▶ _Task data_
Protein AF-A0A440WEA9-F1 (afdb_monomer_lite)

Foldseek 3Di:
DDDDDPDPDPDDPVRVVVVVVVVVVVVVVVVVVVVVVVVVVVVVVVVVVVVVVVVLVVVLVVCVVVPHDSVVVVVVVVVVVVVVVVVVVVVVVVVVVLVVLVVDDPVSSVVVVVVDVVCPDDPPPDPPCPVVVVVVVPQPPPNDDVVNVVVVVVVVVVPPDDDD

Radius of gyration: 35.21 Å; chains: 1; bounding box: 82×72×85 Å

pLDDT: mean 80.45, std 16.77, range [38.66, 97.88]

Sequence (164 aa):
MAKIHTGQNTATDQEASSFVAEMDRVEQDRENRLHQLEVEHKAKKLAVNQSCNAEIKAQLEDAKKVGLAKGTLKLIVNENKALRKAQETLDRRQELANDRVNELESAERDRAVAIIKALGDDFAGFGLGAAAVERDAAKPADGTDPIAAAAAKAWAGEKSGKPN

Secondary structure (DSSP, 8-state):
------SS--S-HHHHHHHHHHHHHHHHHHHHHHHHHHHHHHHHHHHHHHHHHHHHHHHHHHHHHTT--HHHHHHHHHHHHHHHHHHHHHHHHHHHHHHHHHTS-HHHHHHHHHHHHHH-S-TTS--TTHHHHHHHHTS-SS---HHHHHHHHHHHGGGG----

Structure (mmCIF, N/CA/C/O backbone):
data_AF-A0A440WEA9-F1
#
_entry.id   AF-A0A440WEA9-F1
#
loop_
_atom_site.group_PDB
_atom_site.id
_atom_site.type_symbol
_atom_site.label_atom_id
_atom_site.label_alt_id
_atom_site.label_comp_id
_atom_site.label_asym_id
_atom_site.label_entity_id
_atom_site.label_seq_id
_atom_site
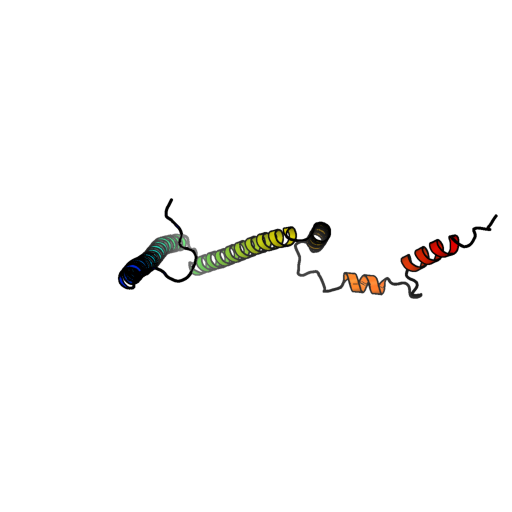.pdbx_PDB_ins_code
_atom_site.Cartn_x
_atom_site.Cartn_y
_atom_site.Cartn_z
_atom_site.occupancy
_atom_site.B_iso_or_equiv
_atom_site.auth_seq_id
_atom_site.auth_comp_id
_atom_site.auth_asym_id
_atom_site.auth_atom_id
_atom_site.pdbx_PDB_model_num
ATOM 1 N N . MET A 1 1 ? 17.253 45.390 -1.367 1.00 43.25 1 MET A N 1
ATOM 2 C CA . MET A 1 1 ? 18.164 44.233 -1.500 1.00 43.25 1 MET A CA 1
ATOM 3 C C . MET A 1 1 ? 19.025 44.190 -0.250 1.00 43.25 1 MET A C 1
ATOM 5 O O . MET A 1 1 ? 19.747 45.151 -0.014 1.00 43.25 1 MET A O 1
ATOM 9 N N . ALA A 1 2 ? 18.876 43.171 0.599 1.00 62.03 2 ALA A N 1
ATOM 10 C CA . ALA A 1 2 ? 19.692 43.042 1.808 1.00 62.03 2 ALA A CA 1
ATOM 11 C C . ALA A 1 2 ? 21.162 42.800 1.424 1.00 62.03 2 ALA A C 1
ATOM 13 O O . ALA A 1 2 ? 21.442 42.061 0.480 1.00 62.03 2 ALA A O 1
ATOM 14 N N . LYS A 1 3 ? 22.100 43.455 2.117 1.00 69.19 3 LYS A N 1
ATOM 15 C CA . LYS A 1 3 ? 23.537 43.324 1.849 1.00 69.19 3 LYS A CA 1
ATOM 16 C C . LYS A 1 3 ? 24.000 41.951 2.348 1.00 69.19 3 LYS A C 1
ATOM 18 O O . LYS A 1 3 ? 24.002 41.708 3.551 1.00 69.19 3 LYS A O 1
ATOM 23 N N . ILE A 1 4 ? 24.358 41.047 1.437 1.00 70.75 4 ILE A N 1
ATOM 24 C CA . ILE A 1 4 ? 24.896 39.726 1.795 1.00 70.75 4 ILE A CA 1
ATOM 25 C C . ILE A 1 4 ? 26.351 39.922 2.217 1.00 70.75 4 ILE A C 1
ATOM 27 O O . ILE A 1 4 ? 27.161 40.433 1.445 1.00 70.75 4 ILE A O 1
ATOM 31 N N . HIS A 1 5 ? 26.666 39.568 3.460 1.00 68.75 5 HIS A N 1
ATOM 32 C CA . HIS A 1 5 ? 28.018 39.678 3.995 1.00 68.75 5 HIS A CA 1
ATOM 33 C C . HIS A 1 5 ? 28.781 38.409 3.592 1.00 68.75 5 HIS A C 1
ATOM 35 O O . HIS A 1 5 ? 28.415 37.311 3.997 1.00 68.75 5 HIS A O 1
ATOM 41 N N . THR A 1 6 ? 29.802 38.542 2.743 1.00 69.19 6 THR A N 1
ATOM 42 C CA . THR A 1 6 ? 30.658 37.429 2.303 1.00 69.19 6 THR A CA 1
ATOM 43 C C . THR A 1 6 ? 31.968 37.458 3.093 1.00 69.19 6 THR A C 1
ATOM 45 O O . THR A 1 6 ? 32.737 38.406 2.938 1.00 69.19 6 THR A O 1
ATOM 48 N N . GLY A 1 7 ? 32.231 36.460 3.943 1.00 70.06 7 GLY A N 1
ATOM 49 C CA . GLY A 1 7 ? 33.434 36.405 4.789 1.00 70.06 7 GLY A CA 1
ATOM 50 C C . GLY A 1 7 ? 33.192 35.750 6.154 1.00 70.06 7 GLY A C 1
ATOM 51 O O . GLY A 1 7 ? 32.233 34.999 6.314 1.00 70.06 7 GLY A O 1
ATOM 52 N N . GLN A 1 8 ? 34.080 36.021 7.124 1.00 70.06 8 GLN A N 1
ATOM 53 C CA . GLN A 1 8 ? 33.956 35.564 8.519 1.00 70.06 8 GLN A CA 1
ATOM 54 C C . GLN A 1 8 ? 32.619 35.989 9.150 1.00 70.06 8 GLN A C 1
ATOM 56 O O . GLN A 1 8 ? 32.027 36.984 8.741 1.00 70.06 8 GLN A O 1
ATOM 61 N N . ASN A 1 
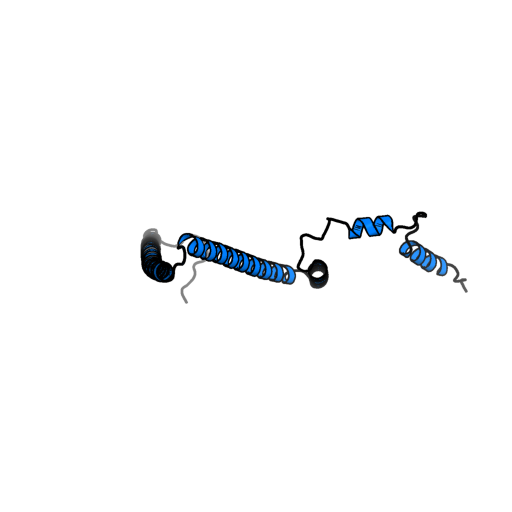9 ? 32.155 35.237 10.153 1.00 73.50 9 ASN A N 1
ATOM 62 C CA . ASN A 1 9 ? 30.869 35.464 10.812 1.00 73.50 9 ASN A CA 1
ATOM 63 C C . ASN A 1 9 ? 30.873 36.827 11.533 1.00 73.50 9 ASN A C 1
ATOM 65 O O . ASN A 1 9 ? 31.547 36.984 12.547 1.00 73.50 9 ASN A O 1
ATOM 69 N N . THR A 1 10 ? 30.176 37.823 10.976 1.00 80.88 10 THR A N 1
ATOM 70 C CA . THR A 1 10 ? 30.143 39.199 11.510 1.00 80.88 10 THR A CA 1
ATOM 71 C C . THR A 1 10 ? 28.970 39.461 12.452 1.00 80.88 10 THR A C 1
ATOM 73 O O . THR A 1 10 ? 28.843 40.577 12.948 1.00 80.88 10 THR A O 1
ATOM 76 N N . ALA A 1 11 ? 28.084 38.481 12.648 1.00 82.94 11 ALA A N 1
ATOM 77 C CA . ALA A 1 11 ? 26.951 38.605 13.556 1.00 82.94 11 ALA A CA 1
ATOM 78 C C . ALA A 1 11 ? 27.430 38.614 15.012 1.00 82.94 11 ALA A C 1
ATOM 80 O O . ALA A 1 11 ? 28.340 37.870 15.381 1.00 82.94 11 ALA A O 1
ATOM 81 N N . THR A 1 12 ? 26.796 39.435 15.842 1.00 87.44 12 THR A N 1
ATOM 82 C CA . THR A 1 12 ? 26.980 39.371 17.296 1.00 87.44 12 THR A CA 1
ATOM 83 C C . THR A 1 12 ? 26.364 38.087 17.862 1.00 87.44 12 THR A C 1
ATOM 85 O O . THR A 1 12 ? 25.431 37.527 17.281 1.00 87.44 12 THR A O 1
ATOM 88 N N . ASP A 1 13 ? 26.826 37.638 19.033 1.00 90.19 13 ASP A N 1
ATOM 89 C CA . ASP A 1 13 ? 26.273 36.451 19.710 1.00 90.19 13 ASP A CA 1
ATOM 90 C C . ASP A 1 13 ? 24.755 36.573 19.955 1.00 90.19 13 ASP A C 1
ATOM 92 O O . ASP A 1 13 ? 24.004 35.598 19.867 1.00 90.19 13 ASP A O 1
ATOM 96 N N . GLN A 1 14 ? 24.275 37.791 20.220 1.00 89.19 14 GLN A N 1
ATOM 97 C CA . GLN A 1 14 ? 22.855 38.068 20.430 1.00 89.19 14 GLN A CA 1
ATOM 98 C C . GLN A 1 14 ? 22.037 37.975 19.131 1.00 89.19 14 GLN A C 1
ATOM 100 O O . GLN A 1 14 ? 20.940 37.420 19.129 1.00 89.19 14 GLN A O 1
ATOM 105 N N . GLU A 1 15 ? 22.572 38.459 18.009 1.00 86.88 15 GLU A N 1
ATOM 106 C CA . GLU A 1 15 ? 21.932 38.276 16.702 1.00 86.88 15 GLU A CA 1
ATOM 107 C C . GLU A 1 15 ? 21.907 36.794 16.317 1.00 86.88 15 GLU A C 1
ATOM 109 O O . GLU A 1 15 ? 20.845 36.272 15.981 1.00 86.88 15 GLU A O 1
ATOM 114 N N . ALA A 1 16 ? 23.034 36.088 16.447 1.00 89.12 16 ALA A N 1
ATOM 115 C CA . ALA A 1 16 ? 23.126 34.664 16.133 1.00 89.12 16 ALA A CA 1
ATOM 116 C C . ALA A 1 16 ? 22.161 33.815 16.981 1.00 89.12 16 ALA A C 1
ATOM 118 O O . ALA A 1 16 ? 21.441 32.975 16.441 1.00 89.12 16 ALA A O 1
ATOM 119 N N . SER A 1 17 ? 22.085 34.066 18.293 1.00 91.31 17 SER A N 1
ATOM 120 C CA . SER A 1 17 ? 21.152 33.363 19.188 1.00 91.31 17 SER A CA 1
ATOM 121 C C . SER A 1 17 ? 19.680 33.611 18.846 1.00 91.31 17 SER A C 1
ATOM 123 O O . SER A 1 17 ? 18.878 32.689 18.972 1.00 91.31 17 SER A O 1
ATOM 125 N N . SER A 1 18 ? 19.318 34.799 18.345 1.00 92.94 18 SER A N 1
ATOM 126 C CA . SER A 1 18 ? 17.943 35.071 17.898 1.00 92.94 18 SER A CA 1
ATOM 127 C C . SER A 1 18 ? 17.538 34.220 16.686 1.00 92.94 18 SER A C 1
ATOM 129 O O . SER A 1 18 ? 16.429 33.688 16.654 1.00 92.94 18 SER A O 1
ATOM 131 N N . PHE A 1 19 ? 18.456 34.006 15.735 1.00 94.12 19 PHE A N 1
ATOM 132 C CA . PHE A 1 19 ? 18.223 33.110 14.599 1.00 94.12 19 PHE A CA 1
ATOM 133 C C . PHE A 1 19 ? 18.136 31.651 15.039 1.00 94.12 19 PHE A C 1
ATOM 135 O O . PHE A 1 19 ? 17.259 30.934 14.569 1.00 94.12 19 PHE A O 1
ATOM 142 N N . VAL A 1 20 ? 18.994 31.218 15.969 1.00 94.56 20 VAL A N 1
ATOM 143 C CA . VAL A 1 20 ? 18.934 29.859 16.529 1.00 94.56 20 VAL A CA 1
ATOM 144 C C . VAL A 1 20 ? 17.599 29.615 17.235 1.00 94.56 20 VAL A C 1
ATOM 146 O O . VAL A 1 20 ? 16.971 28.591 16.988 1.00 94.56 20 VAL A O 1
ATOM 149 N N . ALA A 1 21 ? 17.130 30.558 18.059 1.00 95.56 21 ALA A N 1
ATOM 150 C CA . ALA A 1 21 ? 15.851 30.436 18.759 1.00 95.56 21 ALA A CA 1
ATOM 151 C C . ALA A 1 21 ? 14.658 30.358 17.792 1.00 95.56 21 ALA A C 1
ATOM 153 O O . ALA A 1 21 ? 13.745 29.561 17.993 1.00 95.56 21 ALA A O 1
ATOM 154 N N . GLU A 1 22 ? 14.669 31.154 16.720 1.00 95.50 22 GLU A N 1
ATOM 155 C CA . GLU A 1 22 ? 13.607 31.104 15.715 1.00 95.50 22 GLU A CA 1
ATOM 156 C C . GLU A 1 22 ? 13.665 29.819 14.876 1.00 95.50 22 GLU A C 1
ATOM 158 O O . GLU A 1 22 ? 12.625 29.227 14.595 1.00 95.50 22 GLU A O 1
ATOM 163 N N . MET A 1 23 ? 14.861 29.343 14.517 1.00 96.38 23 MET A N 1
ATOM 164 C CA . MET A 1 23 ? 15.024 28.051 13.844 1.00 96.38 23 MET A CA 1
ATOM 165 C C . MET A 1 23 ? 14.517 26.898 14.714 1.00 96.38 23 MET A C 1
ATOM 167 O O . MET A 1 23 ? 13.789 26.047 14.211 1.00 96.38 23 MET A O 1
ATOM 171 N N . ASP A 1 24 ? 14.832 26.898 16.010 1.00 97.56 24 ASP A N 1
ATOM 172 C CA . ASP A 1 24 ? 14.333 25.902 16.964 1.00 97.56 24 ASP A CA 1
ATOM 173 C C . ASP A 1 24 ? 12.800 25.955 17.089 1.00 97.56 24 ASP A C 1
ATOM 175 O O . ASP A 1 24 ? 12.129 24.926 17.014 1.00 97.56 24 ASP A O 1
ATOM 179 N N . ARG A 1 25 ? 12.207 27.156 17.151 1.00 97.88 25 ARG A N 1
ATOM 180 C CA . ARG A 1 25 ? 10.744 27.330 17.118 1.00 97.88 25 ARG A CA 1
ATOM 181 C C . ARG A 1 25 ? 10.125 26.738 15.847 1.00 97.88 25 ARG A C 1
ATOM 183 O O . ARG A 1 25 ? 9.074 26.098 15.920 1.00 97.88 25 ARG A O 1
ATOM 190 N N . VAL A 1 26 ? 10.740 26.971 14.685 1.00 97.62 26 VAL A N 1
ATOM 191 C CA . VAL A 1 26 ? 10.273 26.414 13.405 1.00 97.62 26 VAL A CA 1
ATOM 192 C C . VAL A 1 26 ? 10.421 24.893 13.377 1.00 97.62 26 VAL A C 1
ATOM 194 O O . VAL A 1 26 ? 9.512 24.219 12.895 1.00 97.62 26 VAL A O 1
ATOM 197 N N . GLU A 1 27 ? 11.508 24.338 13.911 1.00 96.38 27 GLU A N 1
ATOM 198 C CA . GLU A 1 27 ? 11.700 22.887 14.009 1.00 96.38 27 GLU A CA 1
ATOM 199 C C . GLU A 1 27 ? 10.653 22.235 14.918 1.00 96.38 27 GLU A C 1
ATOM 201 O O . GLU A 1 27 ? 10.003 21.274 14.508 1.00 96.38 27 GLU A O 1
ATOM 206 N N . GLN A 1 28 ? 10.374 22.816 16.085 1.00 97.25 28 GLN A N 1
ATOM 207 C CA . GLN A 1 28 ? 9.309 22.337 16.971 1.00 97.25 28 GLN A CA 1
ATOM 208 C C . GLN A 1 28 ? 7.923 22.408 16.303 1.00 97.25 28 GLN A C 1
ATOM 210 O O . GLN A 1 28 ? 7.123 21.476 16.405 1.00 97.25 28 GLN A O 1
ATOM 215 N N . ASP A 1 29 ? 7.616 23.489 15.576 1.00 97.31 29 ASP A N 1
ATOM 216 C CA . ASP A 1 29 ? 6.374 23.597 14.796 1.00 97.31 29 ASP A CA 1
ATOM 217 C C . ASP A 1 29 ? 6.319 22.547 13.670 1.00 97.31 29 ASP A C 1
ATOM 219 O O . ASP A 1 29 ? 5.276 21.927 13.446 1.00 97.31 29 ASP A O 1
ATOM 223 N N . ARG A 1 30 ? 7.444 22.275 12.997 1.00 97.44 30 ARG A N 1
ATOM 224 C CA . ARG A 1 30 ? 7.546 21.219 11.980 1.00 97.44 30 ARG A CA 1
ATOM 225 C C . ARG A 1 30 ? 7.261 19.844 12.578 1.00 97.44 30 ARG A C 1
ATOM 227 O O . ARG A 1 30 ? 6.461 19.103 12.008 1.00 97.44 30 ARG A O 1
ATOM 234 N N . GLU A 1 31 ? 7.865 19.513 13.714 1.00 96.75 31 GLU A N 1
ATOM 235 C CA . GLU A 1 31 ? 7.641 18.246 14.419 1.00 96.75 31 GLU A CA 1
ATOM 236 C C . GLU A 1 31 ? 6.175 18.077 14.828 1.00 96.75 31 GLU A C 1
ATOM 238 O O . GLU A 1 31 ? 5.565 17.044 14.541 1.00 96.75 31 GLU A O 1
ATOM 243 N N . ASN A 1 32 ? 5.573 19.121 15.400 1.00 96.94 32 ASN A N 1
ATOM 244 C CA . ASN A 1 32 ? 4.164 19.113 15.788 1.00 96.94 32 ASN A CA 1
ATOM 245 C C . ASN A 1 32 ? 3.235 18.900 14.585 1.00 96.94 32 ASN A C 1
ATOM 247 O O . ASN A 1 32 ? 2.298 18.101 14.652 1.00 96.94 32 ASN A O 1
ATOM 251 N N . ARG A 1 33 ? 3.501 19.571 13.458 1.00 95.62 33 ARG A N 1
ATOM 252 C CA . ARG A 1 33 ? 2.713 19.402 12.227 1.00 95.62 33 ARG A CA 1
ATOM 253 C C . ARG A 1 33 ? 2.849 18.003 11.644 1.00 95.62 33 ARG A C 1
ATOM 255 O O . ARG A 1 33 ? 1.843 17.419 11.246 1.00 95.62 33 ARG A O 1
ATOM 262 N N . LEU A 1 34 ? 4.062 17.453 11.602 1.00 96.31 34 LEU A N 1
ATOM 263 C CA . LEU A 1 34 ? 4.287 16.083 11.139 1.00 96.31 34 LEU A CA 1
ATOM 264 C C . LEU A 1 34 ? 3.562 15.075 12.036 1.00 96.31 34 LEU A C 1
ATOM 266 O O . LEU A 1 34 ? 2.864 14.199 11.526 1.00 96.31 34 LEU A O 1
ATOM 270 N N . HIS A 1 35 ? 3.637 15.246 13.357 1.00 96.31 35 HIS A N 1
ATOM 271 C CA . HIS A 1 35 ? 2.918 14.397 14.302 1.00 96.31 35 HIS A CA 1
ATOM 272 C C . HIS A 1 35 ? 1.398 14.464 14.104 1.00 96.31 35 HIS A C 1
ATOM 274 O O . HIS A 1 35 ? 0.732 13.430 14.022 1.00 96.31 35 HIS A O 1
ATOM 280 N N . GLN A 1 36 ? 0.845 15.670 13.958 1.00 95.88 36 GLN A N 1
ATOM 281 C CA . GLN A 1 36 ? -0.580 15.864 13.702 1.00 95.88 36 GLN A CA 1
ATOM 282 C C . GLN A 1 36 ? -1.019 15.167 12.406 1.00 95.88 36 GLN A C 1
ATOM 284 O O . GLN A 1 36 ? -2.027 14.458 12.395 1.00 95.88 36 GLN A O 1
ATOM 289 N N . LEU A 1 37 ? -0.235 15.293 11.329 1.00 96.88 37 LEU A N 1
ATOM 290 C CA . LEU A 1 37 ? -0.499 14.601 10.066 1.00 96.88 37 LEU A CA 1
ATOM 291 C C . LEU A 1 37 ? -0.481 13.077 10.227 1.00 96.88 37 LEU A C 1
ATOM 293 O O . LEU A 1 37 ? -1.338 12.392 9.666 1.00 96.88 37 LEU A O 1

▶ _The task_
Begin at the first line of the records above and restate each line word for word, stopping after the line with "Structure (mmCIF, N/CA/C/O".

▶ _Answer box_
Protein AF-A0A440WEA9-F1 (afdb_monomer_lite)

Foldseek 3Di:
DDDDDPDPDPDDPVRVVVVVVVVVVVVVVVVVVVVVVVVVVVVVVVVVVVVVVVVLVVVLVVCVVVPHDSVVVVVVVVVVVVVVVVVVVVVVVVVVVLVVLVVDDPVSSVVVVVVDVVCPDDPPPDPPCPVVVVVVVPQPPPNDDVVNVVVVVVVVVVPPDDDD

Radius of gyration: 35.21 Å; chains: 1; bounding box: 82×72×85 Å

pLDDT: mean 80.45, std 16.77, range [38.66, 97.88]

Sequence (164 aa):
MAKIHTGQNTATDQEASSFVAEMDRVEQDRENRLHQLEVEHKAKKLAVNQSCNAEIKAQLEDAKKVGLAKGTLKLIVNENKALRKAQETLDRRQELANDRVNELESAERDRAVAIIKALGDDFAGFGLGAAAVERDAAKPADGTDPIAAAAAKAWAGEKSGKPN

Secondary structure (DSSP, 8-state):
------SS--S-HHHHHHHHHHHHHHHHHHHHHHHHHHHHHHHHHHHHHHHHHHHHHHHHHHHHHTT--HHHHHHHHHHHHHHHHHHHHHHHHHHHHHHHHHTS-HHHHHHHHHHHHHH-S-TTS--TTHHHHHHHHTS-SS---HHHHHHHHHHHGGGG----

Structure (mmCIF, N/CA/C/O backbone):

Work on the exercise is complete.